* _Prompt_: Below this line is a set of entries; quote exactly the lines from the line that contains "ATOM 125 C C" to the line that contains "ATOM 147 C CA", both lines included.

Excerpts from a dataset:
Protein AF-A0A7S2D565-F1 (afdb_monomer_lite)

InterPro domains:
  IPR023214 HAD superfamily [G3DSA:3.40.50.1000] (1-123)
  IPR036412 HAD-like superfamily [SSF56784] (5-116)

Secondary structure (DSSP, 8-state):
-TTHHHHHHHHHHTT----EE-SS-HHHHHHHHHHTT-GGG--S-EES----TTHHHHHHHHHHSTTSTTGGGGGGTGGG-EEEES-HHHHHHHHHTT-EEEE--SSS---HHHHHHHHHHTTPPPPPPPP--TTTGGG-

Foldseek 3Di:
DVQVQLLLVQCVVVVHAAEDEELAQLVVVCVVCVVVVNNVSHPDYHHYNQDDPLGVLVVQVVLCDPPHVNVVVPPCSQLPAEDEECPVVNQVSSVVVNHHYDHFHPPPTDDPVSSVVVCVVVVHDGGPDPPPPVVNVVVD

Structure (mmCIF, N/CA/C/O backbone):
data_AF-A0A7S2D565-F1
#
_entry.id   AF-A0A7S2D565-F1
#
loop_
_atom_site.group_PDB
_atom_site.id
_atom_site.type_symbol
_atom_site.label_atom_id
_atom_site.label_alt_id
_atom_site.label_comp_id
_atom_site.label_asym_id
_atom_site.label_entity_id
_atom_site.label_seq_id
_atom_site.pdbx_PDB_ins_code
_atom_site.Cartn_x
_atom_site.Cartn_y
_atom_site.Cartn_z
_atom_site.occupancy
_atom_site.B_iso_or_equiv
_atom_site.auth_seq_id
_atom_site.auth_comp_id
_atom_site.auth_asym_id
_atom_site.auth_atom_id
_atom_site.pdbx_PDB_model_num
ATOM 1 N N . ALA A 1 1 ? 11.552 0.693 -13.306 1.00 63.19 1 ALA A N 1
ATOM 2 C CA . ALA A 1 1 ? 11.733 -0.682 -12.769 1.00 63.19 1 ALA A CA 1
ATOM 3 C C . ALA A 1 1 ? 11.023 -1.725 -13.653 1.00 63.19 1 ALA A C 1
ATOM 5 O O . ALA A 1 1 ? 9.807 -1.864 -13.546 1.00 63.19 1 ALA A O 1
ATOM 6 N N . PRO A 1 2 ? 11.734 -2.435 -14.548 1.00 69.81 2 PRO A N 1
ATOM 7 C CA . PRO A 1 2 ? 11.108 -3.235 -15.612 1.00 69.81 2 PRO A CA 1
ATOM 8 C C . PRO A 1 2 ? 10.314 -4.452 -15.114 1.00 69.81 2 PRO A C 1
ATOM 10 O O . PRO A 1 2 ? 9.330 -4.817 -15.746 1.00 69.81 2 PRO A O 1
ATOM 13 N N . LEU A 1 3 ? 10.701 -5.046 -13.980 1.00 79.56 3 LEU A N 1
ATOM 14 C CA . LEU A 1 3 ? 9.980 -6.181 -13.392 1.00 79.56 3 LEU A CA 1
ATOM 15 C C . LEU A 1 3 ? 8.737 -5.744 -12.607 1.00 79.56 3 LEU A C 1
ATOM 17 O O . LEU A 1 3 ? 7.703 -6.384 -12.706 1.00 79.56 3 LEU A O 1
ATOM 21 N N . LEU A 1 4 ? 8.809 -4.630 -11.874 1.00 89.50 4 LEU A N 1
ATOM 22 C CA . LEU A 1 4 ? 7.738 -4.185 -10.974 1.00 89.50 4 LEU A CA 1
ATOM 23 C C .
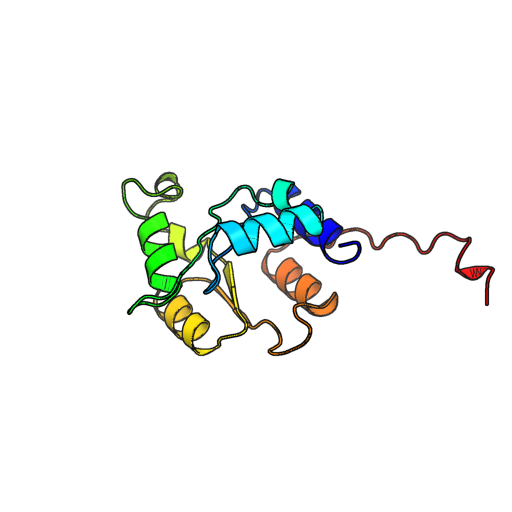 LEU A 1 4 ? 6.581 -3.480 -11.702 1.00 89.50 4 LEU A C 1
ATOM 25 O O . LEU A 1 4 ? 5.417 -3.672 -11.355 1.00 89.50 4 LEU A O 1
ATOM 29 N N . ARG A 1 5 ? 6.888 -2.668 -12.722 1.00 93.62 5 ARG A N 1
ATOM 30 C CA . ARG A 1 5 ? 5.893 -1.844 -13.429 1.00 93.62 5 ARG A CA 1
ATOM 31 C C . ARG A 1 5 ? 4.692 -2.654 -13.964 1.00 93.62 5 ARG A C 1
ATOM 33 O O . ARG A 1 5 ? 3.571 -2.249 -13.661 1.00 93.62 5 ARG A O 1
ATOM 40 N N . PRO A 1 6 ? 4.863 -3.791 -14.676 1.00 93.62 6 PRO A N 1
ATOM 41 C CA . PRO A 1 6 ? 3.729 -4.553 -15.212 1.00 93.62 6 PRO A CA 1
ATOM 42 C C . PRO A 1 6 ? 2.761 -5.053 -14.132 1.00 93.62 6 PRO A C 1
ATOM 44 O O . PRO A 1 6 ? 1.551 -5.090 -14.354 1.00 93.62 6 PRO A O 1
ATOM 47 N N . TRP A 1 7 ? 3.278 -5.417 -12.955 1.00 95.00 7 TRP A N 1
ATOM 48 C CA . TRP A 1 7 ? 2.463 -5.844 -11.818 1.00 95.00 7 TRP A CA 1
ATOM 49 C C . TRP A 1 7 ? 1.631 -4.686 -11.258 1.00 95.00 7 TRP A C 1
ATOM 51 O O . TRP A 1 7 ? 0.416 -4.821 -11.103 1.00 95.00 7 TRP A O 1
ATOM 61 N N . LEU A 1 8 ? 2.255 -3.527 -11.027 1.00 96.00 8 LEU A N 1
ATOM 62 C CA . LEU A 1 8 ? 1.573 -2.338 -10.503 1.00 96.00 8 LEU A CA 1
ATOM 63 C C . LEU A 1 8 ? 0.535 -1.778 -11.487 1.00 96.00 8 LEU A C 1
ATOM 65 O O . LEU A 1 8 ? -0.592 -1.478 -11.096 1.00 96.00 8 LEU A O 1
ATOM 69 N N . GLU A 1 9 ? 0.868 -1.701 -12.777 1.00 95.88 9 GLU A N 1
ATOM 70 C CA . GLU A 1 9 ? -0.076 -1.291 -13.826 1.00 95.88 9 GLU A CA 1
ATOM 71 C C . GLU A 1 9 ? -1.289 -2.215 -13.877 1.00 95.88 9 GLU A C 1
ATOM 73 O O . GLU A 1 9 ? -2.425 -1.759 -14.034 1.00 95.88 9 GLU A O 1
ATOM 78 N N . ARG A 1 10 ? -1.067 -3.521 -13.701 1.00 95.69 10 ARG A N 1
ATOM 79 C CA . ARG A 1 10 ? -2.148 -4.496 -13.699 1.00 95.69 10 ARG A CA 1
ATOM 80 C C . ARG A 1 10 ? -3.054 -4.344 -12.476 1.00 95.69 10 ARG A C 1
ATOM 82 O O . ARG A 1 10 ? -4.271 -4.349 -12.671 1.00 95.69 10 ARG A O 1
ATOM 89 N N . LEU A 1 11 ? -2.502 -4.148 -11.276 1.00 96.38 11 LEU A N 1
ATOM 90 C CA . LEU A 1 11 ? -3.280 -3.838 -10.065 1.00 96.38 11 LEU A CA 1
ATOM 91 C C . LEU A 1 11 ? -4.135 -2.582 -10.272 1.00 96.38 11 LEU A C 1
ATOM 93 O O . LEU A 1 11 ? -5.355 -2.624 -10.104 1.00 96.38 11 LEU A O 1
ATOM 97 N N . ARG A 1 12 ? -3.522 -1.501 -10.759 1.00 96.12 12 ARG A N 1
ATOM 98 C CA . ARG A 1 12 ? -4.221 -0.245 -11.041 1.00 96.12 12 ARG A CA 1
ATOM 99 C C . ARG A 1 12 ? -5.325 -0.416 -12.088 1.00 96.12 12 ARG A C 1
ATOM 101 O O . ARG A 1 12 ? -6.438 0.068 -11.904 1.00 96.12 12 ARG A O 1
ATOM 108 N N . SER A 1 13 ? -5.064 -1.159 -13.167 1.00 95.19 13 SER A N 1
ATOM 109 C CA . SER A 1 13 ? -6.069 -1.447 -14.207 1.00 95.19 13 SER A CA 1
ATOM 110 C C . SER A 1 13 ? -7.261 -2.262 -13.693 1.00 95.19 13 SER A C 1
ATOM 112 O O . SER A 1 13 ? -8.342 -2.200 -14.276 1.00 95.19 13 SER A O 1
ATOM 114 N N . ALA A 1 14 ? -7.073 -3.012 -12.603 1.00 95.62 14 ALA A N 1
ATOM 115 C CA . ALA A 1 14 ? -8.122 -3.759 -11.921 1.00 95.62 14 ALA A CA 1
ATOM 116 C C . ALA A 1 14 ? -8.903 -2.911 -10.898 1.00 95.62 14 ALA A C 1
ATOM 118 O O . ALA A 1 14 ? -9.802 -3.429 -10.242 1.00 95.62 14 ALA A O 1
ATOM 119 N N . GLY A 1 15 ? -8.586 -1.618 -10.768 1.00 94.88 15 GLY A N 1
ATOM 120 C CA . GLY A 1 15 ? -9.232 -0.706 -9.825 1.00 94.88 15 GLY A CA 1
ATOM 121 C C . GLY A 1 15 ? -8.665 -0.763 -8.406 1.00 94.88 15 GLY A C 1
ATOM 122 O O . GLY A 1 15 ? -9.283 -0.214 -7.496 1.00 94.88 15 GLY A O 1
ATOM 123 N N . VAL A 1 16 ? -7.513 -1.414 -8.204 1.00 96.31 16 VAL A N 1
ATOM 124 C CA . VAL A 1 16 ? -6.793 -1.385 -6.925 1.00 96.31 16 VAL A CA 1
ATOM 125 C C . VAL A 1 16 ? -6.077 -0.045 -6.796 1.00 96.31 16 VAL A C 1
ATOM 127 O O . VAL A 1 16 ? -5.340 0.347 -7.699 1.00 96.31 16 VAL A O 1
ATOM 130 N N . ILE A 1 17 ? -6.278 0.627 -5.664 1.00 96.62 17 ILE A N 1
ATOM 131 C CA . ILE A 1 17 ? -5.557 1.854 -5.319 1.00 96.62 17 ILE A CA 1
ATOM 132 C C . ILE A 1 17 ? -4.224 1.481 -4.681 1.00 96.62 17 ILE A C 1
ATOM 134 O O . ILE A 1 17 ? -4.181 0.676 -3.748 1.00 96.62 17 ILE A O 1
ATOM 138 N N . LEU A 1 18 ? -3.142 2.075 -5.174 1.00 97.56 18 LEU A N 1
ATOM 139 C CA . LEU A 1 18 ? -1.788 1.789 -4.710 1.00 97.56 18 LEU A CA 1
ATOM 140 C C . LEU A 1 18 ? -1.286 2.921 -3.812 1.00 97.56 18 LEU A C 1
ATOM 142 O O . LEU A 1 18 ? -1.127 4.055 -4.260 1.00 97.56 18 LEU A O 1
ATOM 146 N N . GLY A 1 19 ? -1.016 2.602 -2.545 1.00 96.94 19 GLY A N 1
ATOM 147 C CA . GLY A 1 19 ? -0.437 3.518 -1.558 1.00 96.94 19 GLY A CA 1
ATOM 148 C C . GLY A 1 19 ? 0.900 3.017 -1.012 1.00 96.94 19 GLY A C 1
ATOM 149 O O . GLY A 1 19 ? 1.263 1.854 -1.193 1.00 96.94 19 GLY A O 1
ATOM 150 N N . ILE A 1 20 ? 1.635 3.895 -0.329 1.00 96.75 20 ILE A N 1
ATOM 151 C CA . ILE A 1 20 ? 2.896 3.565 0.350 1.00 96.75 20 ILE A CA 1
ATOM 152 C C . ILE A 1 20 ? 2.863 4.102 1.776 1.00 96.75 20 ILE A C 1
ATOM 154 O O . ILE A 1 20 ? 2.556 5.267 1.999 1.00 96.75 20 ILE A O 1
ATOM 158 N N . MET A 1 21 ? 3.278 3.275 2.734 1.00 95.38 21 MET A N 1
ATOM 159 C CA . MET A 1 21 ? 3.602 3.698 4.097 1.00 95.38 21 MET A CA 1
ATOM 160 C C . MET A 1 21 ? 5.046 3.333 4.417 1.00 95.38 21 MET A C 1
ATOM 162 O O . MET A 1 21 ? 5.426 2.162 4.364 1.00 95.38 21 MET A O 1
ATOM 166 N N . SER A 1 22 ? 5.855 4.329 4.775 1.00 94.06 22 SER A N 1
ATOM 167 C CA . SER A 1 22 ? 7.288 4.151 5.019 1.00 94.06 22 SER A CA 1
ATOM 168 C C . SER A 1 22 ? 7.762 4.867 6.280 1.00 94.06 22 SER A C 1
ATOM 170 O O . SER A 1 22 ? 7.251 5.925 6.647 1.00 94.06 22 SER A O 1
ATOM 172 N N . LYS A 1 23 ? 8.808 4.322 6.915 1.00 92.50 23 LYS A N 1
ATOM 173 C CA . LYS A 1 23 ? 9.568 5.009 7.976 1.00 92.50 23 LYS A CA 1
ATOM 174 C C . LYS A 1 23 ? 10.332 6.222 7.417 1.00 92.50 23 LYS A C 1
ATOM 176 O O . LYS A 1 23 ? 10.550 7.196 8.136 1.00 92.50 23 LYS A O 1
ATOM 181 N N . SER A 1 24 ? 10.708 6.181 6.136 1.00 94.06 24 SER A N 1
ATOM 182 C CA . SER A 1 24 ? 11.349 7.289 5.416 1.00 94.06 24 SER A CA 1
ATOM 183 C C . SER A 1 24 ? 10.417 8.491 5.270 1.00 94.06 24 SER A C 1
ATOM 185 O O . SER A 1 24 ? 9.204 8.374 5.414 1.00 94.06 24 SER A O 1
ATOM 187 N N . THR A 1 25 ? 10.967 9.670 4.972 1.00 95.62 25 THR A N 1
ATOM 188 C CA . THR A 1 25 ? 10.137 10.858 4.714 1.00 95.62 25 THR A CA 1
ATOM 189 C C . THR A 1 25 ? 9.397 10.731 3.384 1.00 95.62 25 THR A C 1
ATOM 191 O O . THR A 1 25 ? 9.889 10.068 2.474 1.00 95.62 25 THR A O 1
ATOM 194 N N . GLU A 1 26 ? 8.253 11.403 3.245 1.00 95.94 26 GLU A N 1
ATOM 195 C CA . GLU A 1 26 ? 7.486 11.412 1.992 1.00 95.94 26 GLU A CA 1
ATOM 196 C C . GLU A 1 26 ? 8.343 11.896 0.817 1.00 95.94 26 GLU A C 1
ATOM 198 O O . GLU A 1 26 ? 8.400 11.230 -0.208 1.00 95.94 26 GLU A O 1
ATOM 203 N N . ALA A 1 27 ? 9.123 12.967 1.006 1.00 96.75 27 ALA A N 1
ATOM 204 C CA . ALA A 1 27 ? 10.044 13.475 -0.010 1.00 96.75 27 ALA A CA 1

* _Response box_:
ATOM 125 C C . VAL A 1 16 ? -6.077 -0.045 -6.796 1.00 96.31 16 VAL A C 1
ATOM 127 O O . VAL A 1 16 ? -5.340 0.347 -7.699 1.00 96.31 16 VAL A O 1
ATOM 130 N N . ILE A 1 17 ? -6.278 0.627 -5.664 1.00 96.62 17 ILE A N 1
ATOM 131 C CA . ILE A 1 17 ? -5.557 1.854 -5.319 1.00 96.62 17 ILE A CA 1
ATOM 132 C C . ILE A 1 17 ? -4.224 1.481 -4.681 1.00 96.62 17 ILE A C 1
ATOM 134 O O . ILE A 1 17 ? -4.181 0.676 -3.748 1.00 96.62 17 ILE A O 1
ATOM 138 N N . LEU A 1 18 ? -3.142 2.075 -5.174 1.00 97.56 18 LEU A N 1
ATOM 139 C CA . LEU A 1 18 ? -1.788 1.789 -4.710 1.00 97.56 18 LEU A CA 1
ATOM 140 C C . LEU A 1 18 ? -1.286 2.921 -3.812 1.00 97.56 18 LEU A C 1
ATOM 142 O O . LEU A 1 18 ? -1.127 4.055 -4.260 1.00 97.56 18 LEU A O 1
ATOM 146 N N . GLY A 1 19 ? -1.016 2.602 -2.545 1.00 96.94 19 GLY A N 1
ATOM 147 C CA . GLY A 1 19 ? -0.437 3.518 -1.558 1.00 96.94 19 GLY A CA 1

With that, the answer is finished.